Cybercrime response a win for self-regulation

The Federal Government has broadly accepted all 34 recommendations of the House of Representatives Standing Committee on Communications’ report on Cybercrime.  

In its response  [PDF] to recommendations tabled in June, the Government stressed a broad and flexible approach to managing the growing menace posed by internationally-driven botnets. 

It agreed on the need for more public education and awareness raising of the threats along with better partnering with industry such as the forthcoming ISP Code (known as the icode) to promote monitoring of malicious botnet activity and notifying account holders with compromised systems.

“We are very pleased that the Government has endorsed the value of our work in its response to the report,” said Internet Industry chief executive, Peter Coroneos.

“This is further evidence and the Government’s recognition that solving these problems are not necessarily within the control of Government. The infrastructure is now privately held, Government’s role must move more to a coordinating role,” he said.

 He said the IIA remained committed to self-regulatory efforts and the icode was evidence that industry will rally around initiatives that provide win-win outcomes for users and the industry.

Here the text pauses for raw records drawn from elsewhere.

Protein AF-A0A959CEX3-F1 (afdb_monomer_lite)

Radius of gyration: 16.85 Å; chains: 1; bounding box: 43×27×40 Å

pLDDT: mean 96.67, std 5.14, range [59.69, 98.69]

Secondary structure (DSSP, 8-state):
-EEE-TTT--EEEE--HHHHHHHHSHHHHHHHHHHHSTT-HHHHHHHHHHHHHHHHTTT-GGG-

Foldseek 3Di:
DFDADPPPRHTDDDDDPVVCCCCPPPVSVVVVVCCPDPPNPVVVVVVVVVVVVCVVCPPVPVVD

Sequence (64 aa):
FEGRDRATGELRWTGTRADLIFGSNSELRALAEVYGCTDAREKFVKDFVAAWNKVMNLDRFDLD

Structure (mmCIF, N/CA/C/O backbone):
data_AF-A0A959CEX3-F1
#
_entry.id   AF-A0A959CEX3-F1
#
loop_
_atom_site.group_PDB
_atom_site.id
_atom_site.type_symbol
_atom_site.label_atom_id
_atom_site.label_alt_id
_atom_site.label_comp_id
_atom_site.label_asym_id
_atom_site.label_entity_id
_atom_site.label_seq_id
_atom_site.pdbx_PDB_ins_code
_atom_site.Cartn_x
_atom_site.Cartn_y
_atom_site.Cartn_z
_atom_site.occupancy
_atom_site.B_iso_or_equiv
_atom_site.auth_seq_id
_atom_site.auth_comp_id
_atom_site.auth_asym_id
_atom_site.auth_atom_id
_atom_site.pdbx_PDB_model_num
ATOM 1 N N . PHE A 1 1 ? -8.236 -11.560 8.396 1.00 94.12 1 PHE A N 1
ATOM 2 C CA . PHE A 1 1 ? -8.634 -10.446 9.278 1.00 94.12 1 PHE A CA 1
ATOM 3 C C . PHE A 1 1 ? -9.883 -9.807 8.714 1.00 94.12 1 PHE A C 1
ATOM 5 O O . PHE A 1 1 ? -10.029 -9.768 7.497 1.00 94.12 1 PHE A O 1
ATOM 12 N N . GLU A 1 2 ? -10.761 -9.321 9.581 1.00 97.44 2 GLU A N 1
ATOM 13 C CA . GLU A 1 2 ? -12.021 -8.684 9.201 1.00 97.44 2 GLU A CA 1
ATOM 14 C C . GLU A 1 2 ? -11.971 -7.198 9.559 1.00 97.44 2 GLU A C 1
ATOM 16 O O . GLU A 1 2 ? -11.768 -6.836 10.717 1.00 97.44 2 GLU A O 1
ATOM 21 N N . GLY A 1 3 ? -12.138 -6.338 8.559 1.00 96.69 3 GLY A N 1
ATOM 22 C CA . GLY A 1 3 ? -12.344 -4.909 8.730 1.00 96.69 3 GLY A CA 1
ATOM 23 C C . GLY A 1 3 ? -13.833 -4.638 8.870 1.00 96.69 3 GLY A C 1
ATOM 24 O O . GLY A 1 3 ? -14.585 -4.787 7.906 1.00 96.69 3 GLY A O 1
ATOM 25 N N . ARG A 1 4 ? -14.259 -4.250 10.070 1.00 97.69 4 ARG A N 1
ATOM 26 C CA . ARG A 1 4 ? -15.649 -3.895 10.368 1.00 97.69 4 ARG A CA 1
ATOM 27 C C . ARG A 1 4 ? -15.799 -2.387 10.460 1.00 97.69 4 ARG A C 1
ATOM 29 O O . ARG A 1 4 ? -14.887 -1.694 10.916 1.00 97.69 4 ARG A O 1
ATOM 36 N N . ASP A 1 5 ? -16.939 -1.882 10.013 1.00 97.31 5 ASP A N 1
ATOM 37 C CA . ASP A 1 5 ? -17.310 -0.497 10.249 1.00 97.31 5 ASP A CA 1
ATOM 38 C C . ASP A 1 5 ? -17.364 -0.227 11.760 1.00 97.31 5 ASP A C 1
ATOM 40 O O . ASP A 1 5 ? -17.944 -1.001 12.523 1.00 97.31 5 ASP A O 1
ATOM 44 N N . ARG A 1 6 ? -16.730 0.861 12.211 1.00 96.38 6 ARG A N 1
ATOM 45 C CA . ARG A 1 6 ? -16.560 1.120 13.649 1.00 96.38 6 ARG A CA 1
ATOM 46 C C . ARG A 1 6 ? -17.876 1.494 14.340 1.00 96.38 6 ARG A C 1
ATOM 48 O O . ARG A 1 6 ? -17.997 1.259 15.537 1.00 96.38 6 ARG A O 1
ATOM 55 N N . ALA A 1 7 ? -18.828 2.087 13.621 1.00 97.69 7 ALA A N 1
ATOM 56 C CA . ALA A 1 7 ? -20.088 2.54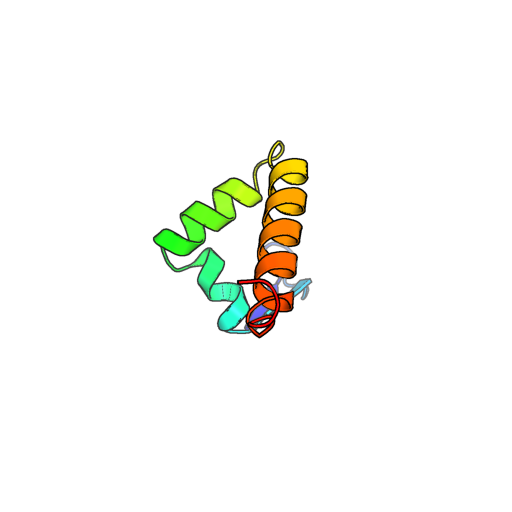7 14.198 1.00 97.69 7 ALA A CA 1
ATOM 57 C C . ALA A 1 7 ? -21.146 1.436 14.225 1.00 97.69 7 ALA A C 1
ATOM 59 O O . ALA A 1 7 ? -21.897 1.325 15.189 1.00 97.69 7 ALA A O 1
ATOM 60 N N . THR A 1 8 ? -21.196 0.616 13.176 1.00 97.38 8 THR A N 1
ATOM 61 C CA . THR A 1 8 ? -22.262 -0.378 12.969 1.00 97.38 8 THR A CA 1
ATOM 62 C C . THR A 1 8 ? -21.831 -1.816 13.261 1.00 97.38 8 THR A C 1
ATOM 64 O O . THR A 1 8 ? -22.680 -2.676 13.477 1.00 97.38 8 THR A O 1
ATOM 67 N N . GLY A 1 9 ? -20.526 -2.110 13.263 1.00 96.62 9 GLY A N 1
ATOM 68 C CA . GLY A 1 9 ? -19.998 -3.474 13.388 1.00 96.62 9 GLY A CA 1
ATOM 69 C C . GLY A 1 9 ? -20.157 -4.328 12.124 1.00 96.62 9 GLY A C 1
ATOM 70 O O . GLY A 1 9 ? -19.733 -5.493 12.104 1.00 96.62 9 GLY A O 1
ATOM 71 N N . GLU A 1 10 ? -20.730 -3.761 11.061 1.00 97.88 10 GLU A N 1
ATOM 72 C CA . GLU A 1 10 ? -20.924 -4.437 9.785 1.00 97.88 10 GLU A CA 1
ATOM 73 C C . GLU A 1 10 ? -19.573 -4.797 9.159 1.00 97.88 10 GLU A C 1
ATOM 75 O O . GLU A 1 10 ? -18.626 -4.005 9.166 1.00 97.88 10 GLU A O 1
ATOM 80 N N . LEU A 1 11 ? -19.469 -6.012 8.622 1.00 97.62 11 LEU A N 1
ATOM 81 C CA . LEU A 1 11 ? -18.281 -6.448 7.899 1.00 97.62 11 LEU A CA 1
ATOM 82 C C . LEU A 1 11 ? -18.154 -5.653 6.596 1.00 97.62 11 LEU A C 1
ATOM 84 O O . LEU A 1 11 ? -19.014 -5.756 5.730 1.00 97.62 11 LEU A O 1
ATOM 88 N N . ARG A 1 12 ? -17.060 -4.900 6.444 1.00 97.19 12 ARG A N 1
ATOM 89 C CA . ARG A 1 12 ? -16.769 -4.143 5.219 1.00 97.19 12 ARG A CA 1
ATOM 90 C C . ARG A 1 12 ? -15.725 -4.812 4.346 1.00 97.19 12 ARG A C 1
ATOM 92 O O . ARG A 1 12 ? -15.877 -4.841 3.133 1.00 97.19 12 ARG A O 1
ATOM 99 N N . TRP A 1 13 ? -14.665 -5.334 4.957 1.00 97.81 13 TRP A N 1
ATOM 100 C CA . TRP A 1 13 ? -13.501 -5.826 4.225 1.00 97.81 13 TRP A CA 1
ATOM 101 C C . TRP A 1 13 ? -12.928 -7.081 4.868 1.00 97.81 13 TRP A C 1
ATOM 103 O O . TRP A 1 13 ? -12.982 -7.258 6.085 1.00 97.81 13 TRP A O 1
ATOM 113 N N . THR A 1 14 ? -12.293 -7.919 4.060 1.00 98.00 14 THR A N 1
ATOM 114 C CA . THR A 1 14 ? -11.433 -9.005 4.532 1.00 98.00 14 THR A CA 1
ATOM 115 C C . THR A 1 14 ? -10.029 -8.790 3.993 1.00 98.00 14 THR A C 1
ATOM 117 O O . THR A 1 14 ? -9.871 -8.482 2.817 1.00 98.00 14 THR A O 1
ATOM 120 N N . GLY A 1 15 ? -9.017 -8.970 4.836 1.00 97.56 15 GLY A N 1
ATOM 121 C CA . GLY A 1 15 ? -7.612 -8.847 4.447 1.00 97.56 15 GLY A CA 1
ATOM 122 C C . GLY A 1 15 ? -6.741 -9.882 5.144 1.00 97.56 15 GLY A C 1
ATOM 123 O O . GLY A 1 15 ? -7.095 -10.419 6.199 1.00 97.56 15 GLY A O 1
ATOM 124 N N . THR A 1 16 ? -5.595 -10.178 4.557 1.00 98.31 16 THR A N 1
ATOM 125 C CA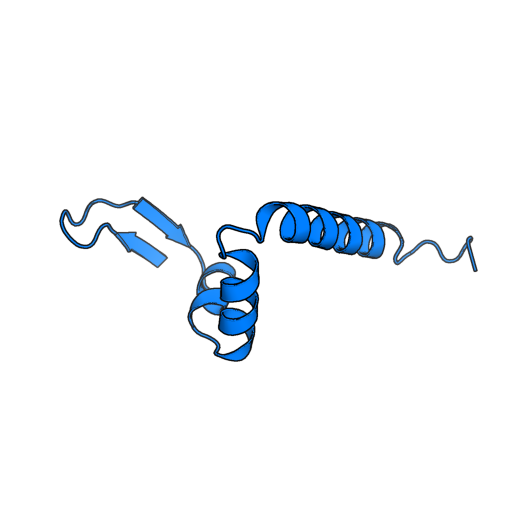 . THR A 1 16 ? -4.555 -11.055 5.098 1.00 98.31 16 THR A CA 1
ATOM 126 C C . THR A 1 16 ? -3.430 -10.229 5.734 1.00 98.31 16 THR A C 1
ATOM 128 O O . THR A 1 16 ? -3.488 -9.002 5.791 1.00 98.31 16 THR A O 1
ATOM 131 N N . ARG A 1 17 ? -2.377 -10.889 6.238 1.00 98.06 17 ARG A N 1
ATOM 132 C CA . ARG A 1 17 ? -1.189 -10.175 6.743 1.00 98.06 17 ARG A CA 1
ATOM 133 C C . ARG A 1 17 ? -0.465 -9.412 5.630 1.00 98.06 17 ARG A C 1
ATOM 135 O O . ARG A 1 17 ? 0.068 -8.345 5.907 1.00 98.06 17 ARG A O 1
ATOM 142 N N . ALA A 1 18 ? -0.470 -9.949 4.407 1.00 97.88 18 ALA A N 1
ATOM 143 C CA . ALA A 1 18 ? 0.185 -9.329 3.258 1.00 97.88 18 ALA A CA 1
ATOM 144 C C . ALA A 1 18 ? -0.467 -7.992 2.871 1.00 97.88 18 ALA A C 1
ATOM 146 O O . ALA A 1 18 ? 0.224 -7.100 2.400 1.00 97.88 18 ALA A O 1
ATOM 147 N N . ASP A 1 19 ? -1.762 -7.824 3.147 1.00 98.06 19 ASP A N 1
ATOM 148 C CA . ASP A 1 19 ? -2.474 -6.567 2.899 1.00 98.06 19 ASP A CA 1
ATOM 149 C C . ASP A 1 19 ? -2.248 -5.570 4.045 1.00 98.06 19 ASP A C 1
ATOM 151 O O . ASP A 1 19 ? -1.908 -4.407 3.837 1.00 98.06 19 ASP A O 1
ATOM 155 N N . LEU A 1 20 ? -2.407 -6.028 5.292 1.00 98.00 20 LEU A N 1
ATOM 156 C CA . LEU A 1 20 ? -2.413 -5.138 6.458 1.00 98.00 20 LEU A CA 1
ATOM 157 C C . LEU A 1 20 ? -1.029 -4.600 6.845 1.00 98.00 20 LEU A C 1
ATOM 159 O O . LEU A 1 20 ? -0.951 -3.606 7.568 1.00 98.00 20 LEU A O 1
ATOM 163 N N . ILE A 1 21 ? 0.059 -5.221 6.375 1.00 98.31 21 ILE A N 1
ATOM 164 C CA . ILE A 1 21 ? 1.427 -4.755 6.647 1.00 98.31 21 ILE A CA 1
ATOM 165 C C . ILE A 1 21 ? 1.667 -3.331 6.117 1.00 98.31 21 ILE A C 1
ATOM 167 O O . ILE A 1 21 ? 2.365 -2.550 6.762 1.00 98.31 21 ILE A O 1
ATOM 171 N N . PHE A 1 22 ? 1.010 -2.954 5.013 1.00 98.31 22 PHE A N 1
ATOM 172 C CA . PHE A 1 22 ? 1.092 -1.611 4.429 1.00 98.31 22 PHE A CA 1
ATOM 173 C C . PHE A 1 22 ? 0.457 -0.522 5.303 1.00 98.31 22 PHE A C 1
ATOM 175 O O . PHE A 1 22 ? 0.723 0.654 5.098 1.00 98.31 22 PHE A O 1
ATOM 182 N N . GLY A 1 23 ? -0.368 -0.889 6.289 1.00 97.38 23 GLY A N 1
ATOM 183 C CA . GLY A 1 23 ? -0.957 0.053 7.243 1.00 97.38 23 GLY A CA 1
ATOM 184 C C . GLY A 1 23 ? -0.281 0.078 8.617 1.00 97.38 23 GLY A C 1
ATOM 185 O O . GLY A 1 23 ? -0.623 0.946 9.426 1.00 97.38 23 GLY A O 1
ATOM 186 N N . SER A 1 24 ? 0.632 -0.863 8.899 1.00 96.19 24 SER A N 1
ATOM 187 C CA . SER A 1 24 ? 1.197 -1.099 10.238 1.00 96.19 24 SER A CA 1
ATOM 188 C C . SER A 1 24 ? 2.715 -0.936 10.326 1.00 96.19 24 SER A C 1
ATOM 190 O O . SER A 1 24 ? 3.206 -0.455 11.346 1.00 96.19 24 SER A O 1
ATOM 192 N N . ASN A 1 25 ? 3.466 -1.300 9.283 1.00 98.31 25 ASN A N 1
ATOM 193 C CA . ASN A 1 25 ? 4.900 -1.029 9.216 1.00 98.31 25 ASN A CA 1
ATOM 194 C C . ASN A 1 25 ? 5.127 0.451 8.863 1.00 98.31 25 ASN A C 1
ATOM 196 O O . ASN A 1 25 ? 4.521 0.951 7.921 1.00 98.31 25 ASN A O 1
ATOM 200 N N . SER A 1 26 ? 5.996 1.149 9.599 1.00 98.12 26 SER A N 1
ATOM 201 C CA . SER A 1 26 ? 6.192 2.599 9.454 1.00 98.12 26 SER A CA 1
ATOM 202 C C . SER A 1 26 ? 6.669 3.025 8.065 1.00 98.12 26 SER A C 1
ATOM 204 O O . SER A 1 26 ? 6.201 4.034 7.547 1.00 98.12 26 SER A O 1
ATOM 206 N N . GLU A 1 27 ? 7.563 2.257 7.443 1.00 98.44 27 GLU A N 1
ATOM 207 C CA . GLU A 1 27 ? 8.107 2.579 6.120 1.00 98.44 27 GLU A CA 1
ATOM 208 C C . GLU A 1 27 ? 7.077 2.302 5.022 1.00 98.44 27 GLU A C 1
ATOM 210 O O . GLU A 1 27 ? 6.817 3.153 4.171 1.00 98.44 27 GLU A O 1
ATOM 215 N N . LEU A 1 28 ? 6.423 1.137 5.073 1.00 98.25 28 LEU A N 1
ATOM 216 C CA . LEU A 1 28 ? 5.385 0.785 4.100 1.00 98.25 28 LEU A CA 1
ATOM 217 C C . LEU A 1 28 ? 4.160 1.695 4.215 1.00 98.25 28 LEU A C 1
ATOM 219 O O . LEU A 1 28 ? 3.559 2.043 3.200 1.00 98.25 28 LEU A O 1
ATOM 223 N N . ARG A 1 29 ? 3.823 2.125 5.433 1.00 98.38 29 ARG A N 1
ATOM 224 C CA . ARG A 1 29 ? 2.745 3.080 5.677 1.00 98.38 29 ARG A CA 1
ATOM 225 C C . ARG A 1 29 ? 3.046 4.445 5.071 1.00 98.38 29 ARG A C 1
ATOM 227 O O . ARG A 1 29 ? 2.156 5.012 4.448 1.00 98.38 29 ARG A O 1
ATOM 234 N N . ALA A 1 30 ? 4.277 4.942 5.186 1.00 98.19 30 ALA A N 1
ATOM 235 C CA . ALA A 1 30 ? 4.661 6.204 4.554 1.00 98.19 30 ALA A CA 1
ATOM 236 C C . ALA A 1 30 ? 4.482 6.149 3.023 1.00 98.19 30 ALA A C 1
ATOM 238 O O . ALA A 1 30 ? 3.977 7.093 2.419 1.00 98.19 30 ALA A O 1
ATOM 239 N N . LEU A 1 31 ? 4.815 5.017 2.390 1.00 98.00 31 LEU A N 1
ATOM 240 C CA . LEU A 1 31 ? 4.561 4.808 0.958 1.00 98.00 31 LEU A CA 1
ATOM 241 C C . LEU A 1 31 ? 3.061 4.722 0.639 1.00 98.00 31 LEU A C 1
ATOM 243 O O . LEU A 1 31 ? 2.605 5.310 -0.341 1.00 98.00 31 LEU A O 1
ATOM 247 N N . ALA A 1 32 ? 2.288 4.009 1.461 1.00 98.19 32 ALA A N 1
ATOM 248 C CA . ALA A 1 32 ? 0.841 3.902 1.293 1.00 98.19 32 ALA A CA 1
ATOM 249 C C . ALA A 1 32 ? 0.146 5.269 1.415 1.00 98.19 32 ALA A C 1
ATOM 251 O O . ALA A 1 32 ? -0.786 5.544 0.665 1.00 98.19 32 ALA A O 1
ATOM 252 N N . GLU A 1 33 ? 0.621 6.143 2.306 1.00 98.12 33 GLU A N 1
ATOM 253 C CA . GLU A 1 33 ? 0.115 7.510 2.465 1.00 98.12 33 GLU A CA 1
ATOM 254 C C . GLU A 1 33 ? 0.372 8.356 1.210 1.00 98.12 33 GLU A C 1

Several of the recommendations that had concerned the industry were qualified as being accepted “in part” or “in principle”.

These included Recommendation 14 which proposed a mandatory version of the icode under the Telecommunications Act. This would compel ISPs to require all users install anti-virus software and firewall before their connection could be activated.

The Government accepted this “in principle” in that it will review the effectiveness of the icode and consider additional legal measures after 12 months of its operation.

“Because there is an element of self-interest within the industry to make the voluntary code work, a more regulatory perspective would seem premature at this point,” Coroneos said.

Similar softening of recommendations for increased industry regulation can be found in the acceptance “in principle” of a new system for reporting and detecting compromised web pages in recommendation 18.

The Cybercrime report argued for increased powers for the Australian Communications and Media Authority to direct service providers to remove malicious content. The Government responded that this should be the responsibility of its new agency CERT Australia and that “any further regulation” should await “a holistic approach” for Australian individuals and businesses.

Likewise Recommendations 20 and 21 that envisages more reviews and regulation of the Australian Domain Name Authority (AuDA) are agreed “in principle” noting the importance of the Australian system of “industry self-regulation”.

The Government highlighted in its response several initiatives it had already undertaken to tackle some of the issues raised, and offered no new funding programs.